About a week before the concert, Melissa decided she didn’t like the red hair, so she reverted to her natural blond coloring. There was a good chance, Banks thought later, that if she’d kept it red, that might have saved her life. Which also led Banks to think that she hadn’t been stalked before her abduction – or at least not for long. The Chameleon wouldn’t stalk a redhead.

Harrogate, a prosperous Victorian-style North Yorkshire city of about seventy thousand, known as a conference center and a magnet for retired people, wasn’t exactly the typical venue for a Beelzebub’s Bollocks concert, but the band was new and had yet to win a major recording contract; they were working their way up to bigger gigs. There had been the usual calls for a ban from retired colonels and the kind of old busybodies who watch all the filth on television so they can write letters of protest, but in the end this came to no avail.

About five hundred kids wandered into the converted theater, including Melissa and her friends Jenna and Kayla. The concert ended at half-past ten and the three girls stood around outside for a while talking about the show. The three of them split up at about a quarter to eleven and went their separate ways. It was a mild night, so Melissa said she was going to walk. She didn’t live far from the city center, and most of her walk home took her along the busy, well-lit Ripon Road. Two people later came forward to say they saw her close to eleven o’clock walking south by the junction of West Park and Beech Grove. To get home, she would turn down Beech Grove and then turn off after about a hundred yards, but she never got there.

At first there was a faint hope that Melissa might have run away from home, given the running battle with her parents. But Steven and Mary, along with Jenna and Kayla, assured Banks this could not be the case. The two friends in particular said they shared everything, and they would have known if she was planning on running away. Besides, she had none of her valued possessions with her, and she told them she was looking forward to seeing them the next day at the Victoria Centre.
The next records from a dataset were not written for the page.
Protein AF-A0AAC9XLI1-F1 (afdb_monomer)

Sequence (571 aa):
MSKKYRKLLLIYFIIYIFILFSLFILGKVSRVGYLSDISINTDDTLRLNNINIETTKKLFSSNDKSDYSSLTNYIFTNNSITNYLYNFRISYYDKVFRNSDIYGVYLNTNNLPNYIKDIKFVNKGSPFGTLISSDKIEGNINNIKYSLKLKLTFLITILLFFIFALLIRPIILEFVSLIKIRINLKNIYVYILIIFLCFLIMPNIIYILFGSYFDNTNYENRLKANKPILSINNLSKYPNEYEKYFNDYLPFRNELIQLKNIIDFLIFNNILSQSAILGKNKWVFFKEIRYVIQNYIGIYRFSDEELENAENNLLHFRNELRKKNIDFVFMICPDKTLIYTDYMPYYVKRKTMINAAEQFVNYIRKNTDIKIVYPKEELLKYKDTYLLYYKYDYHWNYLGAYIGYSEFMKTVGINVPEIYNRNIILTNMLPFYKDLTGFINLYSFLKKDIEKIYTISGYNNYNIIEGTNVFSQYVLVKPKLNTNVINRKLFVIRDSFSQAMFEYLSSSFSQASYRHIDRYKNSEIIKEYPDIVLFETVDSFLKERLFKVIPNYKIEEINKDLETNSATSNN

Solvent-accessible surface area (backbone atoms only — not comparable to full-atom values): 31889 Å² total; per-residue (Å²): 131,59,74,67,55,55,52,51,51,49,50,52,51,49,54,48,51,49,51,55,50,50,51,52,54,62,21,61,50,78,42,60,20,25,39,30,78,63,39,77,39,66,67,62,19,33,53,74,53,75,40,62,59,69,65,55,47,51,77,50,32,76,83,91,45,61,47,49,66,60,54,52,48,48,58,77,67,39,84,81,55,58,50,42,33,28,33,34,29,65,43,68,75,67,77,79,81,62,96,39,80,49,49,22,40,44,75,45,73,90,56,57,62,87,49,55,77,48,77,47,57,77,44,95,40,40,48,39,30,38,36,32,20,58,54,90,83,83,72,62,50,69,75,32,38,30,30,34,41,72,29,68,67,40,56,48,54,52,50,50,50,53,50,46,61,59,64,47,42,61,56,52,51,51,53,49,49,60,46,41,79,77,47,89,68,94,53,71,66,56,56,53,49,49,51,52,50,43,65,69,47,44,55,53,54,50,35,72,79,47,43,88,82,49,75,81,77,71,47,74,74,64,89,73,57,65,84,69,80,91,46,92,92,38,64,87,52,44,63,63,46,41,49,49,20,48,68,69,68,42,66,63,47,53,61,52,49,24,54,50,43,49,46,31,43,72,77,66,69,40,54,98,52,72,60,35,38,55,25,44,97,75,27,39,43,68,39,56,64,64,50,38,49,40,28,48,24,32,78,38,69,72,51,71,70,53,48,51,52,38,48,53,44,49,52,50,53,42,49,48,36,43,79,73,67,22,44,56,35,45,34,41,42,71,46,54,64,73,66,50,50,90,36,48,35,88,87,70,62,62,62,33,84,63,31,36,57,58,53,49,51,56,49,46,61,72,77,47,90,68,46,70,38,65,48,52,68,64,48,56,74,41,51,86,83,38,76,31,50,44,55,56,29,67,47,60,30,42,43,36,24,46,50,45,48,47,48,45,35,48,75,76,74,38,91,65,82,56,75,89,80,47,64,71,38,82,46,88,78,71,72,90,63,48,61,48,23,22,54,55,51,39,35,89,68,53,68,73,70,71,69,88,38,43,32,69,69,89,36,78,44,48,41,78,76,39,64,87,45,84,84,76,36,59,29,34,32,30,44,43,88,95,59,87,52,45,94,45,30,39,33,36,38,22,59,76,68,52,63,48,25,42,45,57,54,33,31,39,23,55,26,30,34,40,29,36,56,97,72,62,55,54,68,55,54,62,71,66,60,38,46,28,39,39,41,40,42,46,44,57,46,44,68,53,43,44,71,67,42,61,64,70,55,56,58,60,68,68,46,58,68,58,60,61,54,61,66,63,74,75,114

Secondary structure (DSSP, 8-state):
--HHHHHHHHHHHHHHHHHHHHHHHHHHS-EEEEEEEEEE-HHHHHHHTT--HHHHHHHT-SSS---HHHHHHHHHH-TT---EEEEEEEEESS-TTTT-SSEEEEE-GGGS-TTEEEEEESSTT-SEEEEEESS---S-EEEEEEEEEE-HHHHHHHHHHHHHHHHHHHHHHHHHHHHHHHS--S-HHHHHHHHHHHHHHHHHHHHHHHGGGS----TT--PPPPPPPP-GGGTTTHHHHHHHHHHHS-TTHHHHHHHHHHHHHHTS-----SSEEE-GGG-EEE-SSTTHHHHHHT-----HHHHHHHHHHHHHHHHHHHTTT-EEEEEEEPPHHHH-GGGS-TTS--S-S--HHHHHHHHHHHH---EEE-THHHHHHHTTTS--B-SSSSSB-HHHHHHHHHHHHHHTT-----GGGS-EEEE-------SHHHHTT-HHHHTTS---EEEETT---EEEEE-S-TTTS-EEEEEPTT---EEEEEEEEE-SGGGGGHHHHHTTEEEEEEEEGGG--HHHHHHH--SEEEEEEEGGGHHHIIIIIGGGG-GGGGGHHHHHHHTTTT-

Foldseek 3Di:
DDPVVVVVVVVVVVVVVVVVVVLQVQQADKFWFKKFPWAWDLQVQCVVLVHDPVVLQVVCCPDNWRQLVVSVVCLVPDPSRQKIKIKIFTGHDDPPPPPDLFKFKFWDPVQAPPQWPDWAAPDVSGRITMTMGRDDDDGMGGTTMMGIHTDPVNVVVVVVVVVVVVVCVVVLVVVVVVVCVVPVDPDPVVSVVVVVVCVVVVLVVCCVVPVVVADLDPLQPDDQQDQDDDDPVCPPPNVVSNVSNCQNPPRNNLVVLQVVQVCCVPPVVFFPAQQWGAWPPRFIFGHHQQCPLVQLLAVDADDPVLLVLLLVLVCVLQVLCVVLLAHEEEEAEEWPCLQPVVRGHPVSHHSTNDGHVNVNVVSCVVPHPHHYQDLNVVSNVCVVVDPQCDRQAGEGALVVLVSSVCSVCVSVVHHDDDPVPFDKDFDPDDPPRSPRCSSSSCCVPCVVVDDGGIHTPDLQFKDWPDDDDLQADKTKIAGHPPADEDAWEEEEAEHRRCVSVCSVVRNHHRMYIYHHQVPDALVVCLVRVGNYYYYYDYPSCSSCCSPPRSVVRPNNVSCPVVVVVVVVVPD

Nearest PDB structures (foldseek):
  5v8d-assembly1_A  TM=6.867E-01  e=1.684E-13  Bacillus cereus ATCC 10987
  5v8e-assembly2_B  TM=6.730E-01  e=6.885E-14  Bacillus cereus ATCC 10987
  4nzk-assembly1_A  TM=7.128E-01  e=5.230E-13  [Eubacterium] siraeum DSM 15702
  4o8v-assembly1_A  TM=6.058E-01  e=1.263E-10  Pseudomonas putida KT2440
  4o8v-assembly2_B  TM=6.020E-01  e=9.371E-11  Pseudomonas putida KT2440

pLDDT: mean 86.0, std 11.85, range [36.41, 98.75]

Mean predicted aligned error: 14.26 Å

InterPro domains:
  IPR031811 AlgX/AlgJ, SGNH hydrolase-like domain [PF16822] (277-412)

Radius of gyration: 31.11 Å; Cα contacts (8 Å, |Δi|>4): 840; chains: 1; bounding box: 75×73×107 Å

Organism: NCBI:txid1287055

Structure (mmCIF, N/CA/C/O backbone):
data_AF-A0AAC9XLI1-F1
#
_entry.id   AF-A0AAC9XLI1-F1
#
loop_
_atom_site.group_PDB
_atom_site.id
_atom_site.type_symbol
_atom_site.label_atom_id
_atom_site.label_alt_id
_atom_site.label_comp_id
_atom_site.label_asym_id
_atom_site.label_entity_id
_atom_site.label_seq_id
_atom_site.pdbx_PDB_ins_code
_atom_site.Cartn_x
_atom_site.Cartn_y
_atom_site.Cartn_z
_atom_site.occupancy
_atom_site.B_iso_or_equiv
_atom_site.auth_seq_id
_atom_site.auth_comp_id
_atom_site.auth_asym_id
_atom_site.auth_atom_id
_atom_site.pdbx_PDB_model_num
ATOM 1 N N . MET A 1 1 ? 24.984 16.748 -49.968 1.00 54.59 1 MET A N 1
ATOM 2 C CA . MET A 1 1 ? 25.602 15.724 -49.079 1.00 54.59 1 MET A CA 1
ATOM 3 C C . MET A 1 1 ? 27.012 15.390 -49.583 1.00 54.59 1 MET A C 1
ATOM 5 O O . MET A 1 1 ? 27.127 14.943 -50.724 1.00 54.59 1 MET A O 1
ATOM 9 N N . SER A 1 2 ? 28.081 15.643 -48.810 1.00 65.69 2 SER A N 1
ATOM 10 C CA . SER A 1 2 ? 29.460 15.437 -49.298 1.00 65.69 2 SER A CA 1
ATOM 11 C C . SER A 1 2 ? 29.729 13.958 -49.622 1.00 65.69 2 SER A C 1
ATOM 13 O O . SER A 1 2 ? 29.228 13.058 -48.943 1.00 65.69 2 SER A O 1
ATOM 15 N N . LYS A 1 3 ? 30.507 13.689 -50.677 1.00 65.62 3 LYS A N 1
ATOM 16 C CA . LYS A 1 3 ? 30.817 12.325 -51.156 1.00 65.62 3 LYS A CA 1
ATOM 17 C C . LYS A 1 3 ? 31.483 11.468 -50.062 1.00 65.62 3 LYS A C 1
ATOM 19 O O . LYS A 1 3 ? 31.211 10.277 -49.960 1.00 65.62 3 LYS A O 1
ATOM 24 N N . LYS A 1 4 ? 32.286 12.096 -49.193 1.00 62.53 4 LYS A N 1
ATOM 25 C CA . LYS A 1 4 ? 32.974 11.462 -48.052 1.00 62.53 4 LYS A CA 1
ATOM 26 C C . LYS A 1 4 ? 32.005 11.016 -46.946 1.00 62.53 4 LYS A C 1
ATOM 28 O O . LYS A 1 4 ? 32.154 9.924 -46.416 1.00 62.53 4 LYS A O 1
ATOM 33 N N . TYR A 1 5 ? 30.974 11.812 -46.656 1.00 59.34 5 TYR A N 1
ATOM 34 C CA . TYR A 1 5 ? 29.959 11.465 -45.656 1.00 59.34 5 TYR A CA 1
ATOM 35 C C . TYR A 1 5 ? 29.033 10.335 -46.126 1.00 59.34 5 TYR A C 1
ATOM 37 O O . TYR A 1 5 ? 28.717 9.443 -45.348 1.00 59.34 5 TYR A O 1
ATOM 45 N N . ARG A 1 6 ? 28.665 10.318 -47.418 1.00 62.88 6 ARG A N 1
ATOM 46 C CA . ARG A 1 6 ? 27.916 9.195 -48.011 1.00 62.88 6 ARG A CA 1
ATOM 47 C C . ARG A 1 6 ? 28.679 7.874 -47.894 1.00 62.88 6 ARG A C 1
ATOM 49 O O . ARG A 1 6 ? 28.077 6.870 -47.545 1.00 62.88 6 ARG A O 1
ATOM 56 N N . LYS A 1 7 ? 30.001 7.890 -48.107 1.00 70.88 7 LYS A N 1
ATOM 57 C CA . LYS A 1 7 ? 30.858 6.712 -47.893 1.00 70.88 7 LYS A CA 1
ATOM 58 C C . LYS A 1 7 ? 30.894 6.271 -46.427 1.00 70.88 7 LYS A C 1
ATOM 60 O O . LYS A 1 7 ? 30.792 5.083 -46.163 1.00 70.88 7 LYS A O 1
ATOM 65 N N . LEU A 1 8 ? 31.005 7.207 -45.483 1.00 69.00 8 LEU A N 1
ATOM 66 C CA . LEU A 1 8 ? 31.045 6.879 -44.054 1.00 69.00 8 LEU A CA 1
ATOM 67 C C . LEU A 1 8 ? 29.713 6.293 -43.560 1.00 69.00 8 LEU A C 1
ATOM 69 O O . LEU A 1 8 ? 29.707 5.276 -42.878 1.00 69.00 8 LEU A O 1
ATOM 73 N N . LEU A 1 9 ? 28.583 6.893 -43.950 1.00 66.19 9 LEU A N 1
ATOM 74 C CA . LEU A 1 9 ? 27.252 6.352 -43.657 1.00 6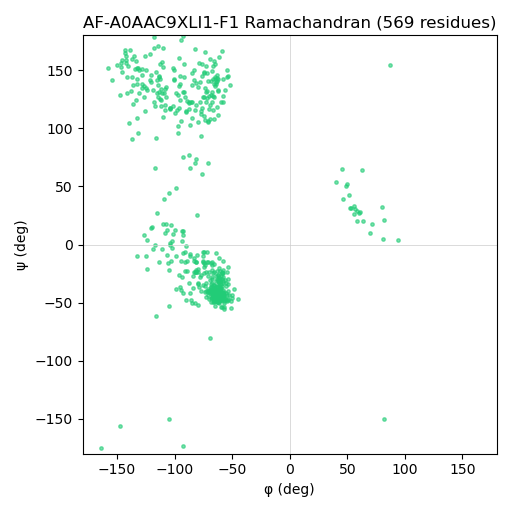6.19 9 LEU A CA 1
ATOM 75 C C . LEU A 1 9 ? 27.042 4.979 -44.280 1.00 66.19 9 LEU A C 1
ATOM 77 O O . LEU A 1 9 ? 26.458 4.121 -43.636 1.00 66.19 9 LEU A O 1
ATOM 81 N N . LEU A 1 10 ? 27.528 4.768 -45.504 1.00 74.75 10 LEU A N 1
ATOM 82 C CA . LEU A 1 10 ? 27.474 3.462 -46.146 1.00 74.75 10 LEU A CA 1
ATOM 83 C C . LEU A 1 10 ? 28.268 2.428 -45.338 1.00 74.75 10 LEU A C 1
ATOM 85 O O . LEU A 1 10 ? 27.761 1.342 -45.097 1.00 74.75 10 LEU A O 1
ATOM 89 N N . ILE A 1 11 ? 29.463 2.777 -44.850 1.00 77.38 11 ILE A N 1
ATOM 90 C CA . ILE A 1 11 ? 30.265 1.900 -43.984 1.00 77.38 11 ILE A CA 1
ATOM 91 C C . ILE A 1 11 ? 29.525 1.596 -42.675 1.00 77.38 11 ILE A C 1
ATOM 93 O O . ILE A 1 11 ? 29.402 0.430 -42.313 1.00 77.38 11 ILE A O 1
ATOM 97 N N . TYR A 1 12 ? 28.980 2.606 -41.988 1.00 74.88 12 TYR A N 1
ATOM 98 C CA . TYR A 1 12 ? 28.197 2.386 -40.766 1.00 74.88 12 TYR A CA 1
ATOM 99 C C . TYR A 1 12 ? 26.956 1.537 -41.018 1.00 74.88 12 TYR A C 1
ATOM 101 O O . TYR A 1 12 ? 26.662 0.651 -40.226 1.00 74.88 12 TYR A O 1
ATOM 109 N N . PHE A 1 13 ? 26.256 1.769 -42.125 1.00 78.06 13 PHE A N 1
ATOM 110 C CA . PHE A 1 13 ? 25.093 0.989 -42.527 1.00 78.06 13 PHE A CA 1
ATOM 111 C C . PHE A 1 13 ? 25.461 -0.466 -42.849 1.00 78.06 13 PHE A C 1
ATOM 113 O O . PHE A 1 13 ? 24.734 -1.379 -42.472 1.00 78.06 13 PHE A O 1
ATOM 120 N N . ILE A 1 14 ? 26.618 -0.705 -43.472 1.00 82.12 14 ILE A N 1
ATOM 121 C CA . ILE A 1 14 ? 27.140 -2.054 -43.725 1.00 82.12 14 ILE A CA 1
ATOM 122 C C . ILE A 1 14 ? 27.492 -2.755 -42.409 1.00 82.12 14 ILE A C 1
ATOM 124 O O . ILE A 1 14 ? 27.047 -3.879 -42.191 1.00 82.12 14 ILE A O 1
ATOM 128 N N . ILE A 1 15 ? 28.235 -2.097 -41.511 1.00 80.69 15 ILE A N 1
ATOM 129 C CA . ILE A 1 15 ? 28.565 -2.640 -40.180 1.00 80.69 15 ILE A CA 1
ATOM 130 C C . ILE A 1 15 ? 27.280 -2.949 -39.408 1.00 80.69 15 ILE A C 1
ATOM 132 O O . ILE A 1 15 ? 27.149 -3.995 -38.780 1.00 80.69 15 ILE A O 1
ATOM 136 N N . TYR A 1 16 ? 26.306 -2.053 -39.495 1.00 79.56 16 TYR A N 1
ATOM 137 C CA . TYR A 1 16 ? 25.006 -2.190 -38.866 1.00 79.56 16 TYR A CA 1
ATOM 138 C C . TYR A 1 16 ? 24.227 -3.410 -39.375 1.00 79.56 16 TYR A C 1
ATOM 140 O O . TYR A 1 16 ? 23.777 -4.231 -38.573 1.00 79.56 16 TYR A O 1
ATOM 148 N N . ILE A 1 17 ? 24.116 -3.570 -40.699 1.00 84.12 17 ILE A N 1
ATOM 149 C CA . ILE A 1 17 ? 23.511 -4.758 -41.312 1.00 84.12 17 ILE A CA 1
ATOM 150 C C . ILE A 1 17 ? 24.264 -6.010 -40.876 1.00 84.12 17 ILE A C 1
ATOM 152 O O . ILE A 1 17 ? 23.636 -7.005 -40.528 1.00 84.12 17 ILE A O 1
ATOM 156 N N . PHE A 1 18 ? 25.595 -5.959 -40.848 1.00 88.06 18 PHE A N 1
ATOM 157 C CA . PHE A 1 18 ? 26.419 -7.088 -40.442 1.00 88.06 18 PHE A CA 1
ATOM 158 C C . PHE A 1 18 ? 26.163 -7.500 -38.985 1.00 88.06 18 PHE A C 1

Then there was the satanic element, not to be lightly dismissed when a girl had disappeared. The members of the band were interviewed, along with as many audience members as could be rounded up, but that went nowhere, too. Even Banks had to admit when examining the statements later that the whole thing had been pretty tame and harmless, the black magic merely theater, as it had been for Black Sabbath and Alice Cooper in his day. Beelzebub’s Bollocks didn’t even bite the heads off chickens on stage.

When Melissa’s black leather shoulder bag was found in some bushes two days after her disappearance, as if it had been tossed from the window of a moving car, money still intact, the case came to the attention of Banks’s Chameleon task force. Like Kelly Matthews, Samantha Foster and Leanne Wray before her, Melissa Horrocks had disappeared into thin air.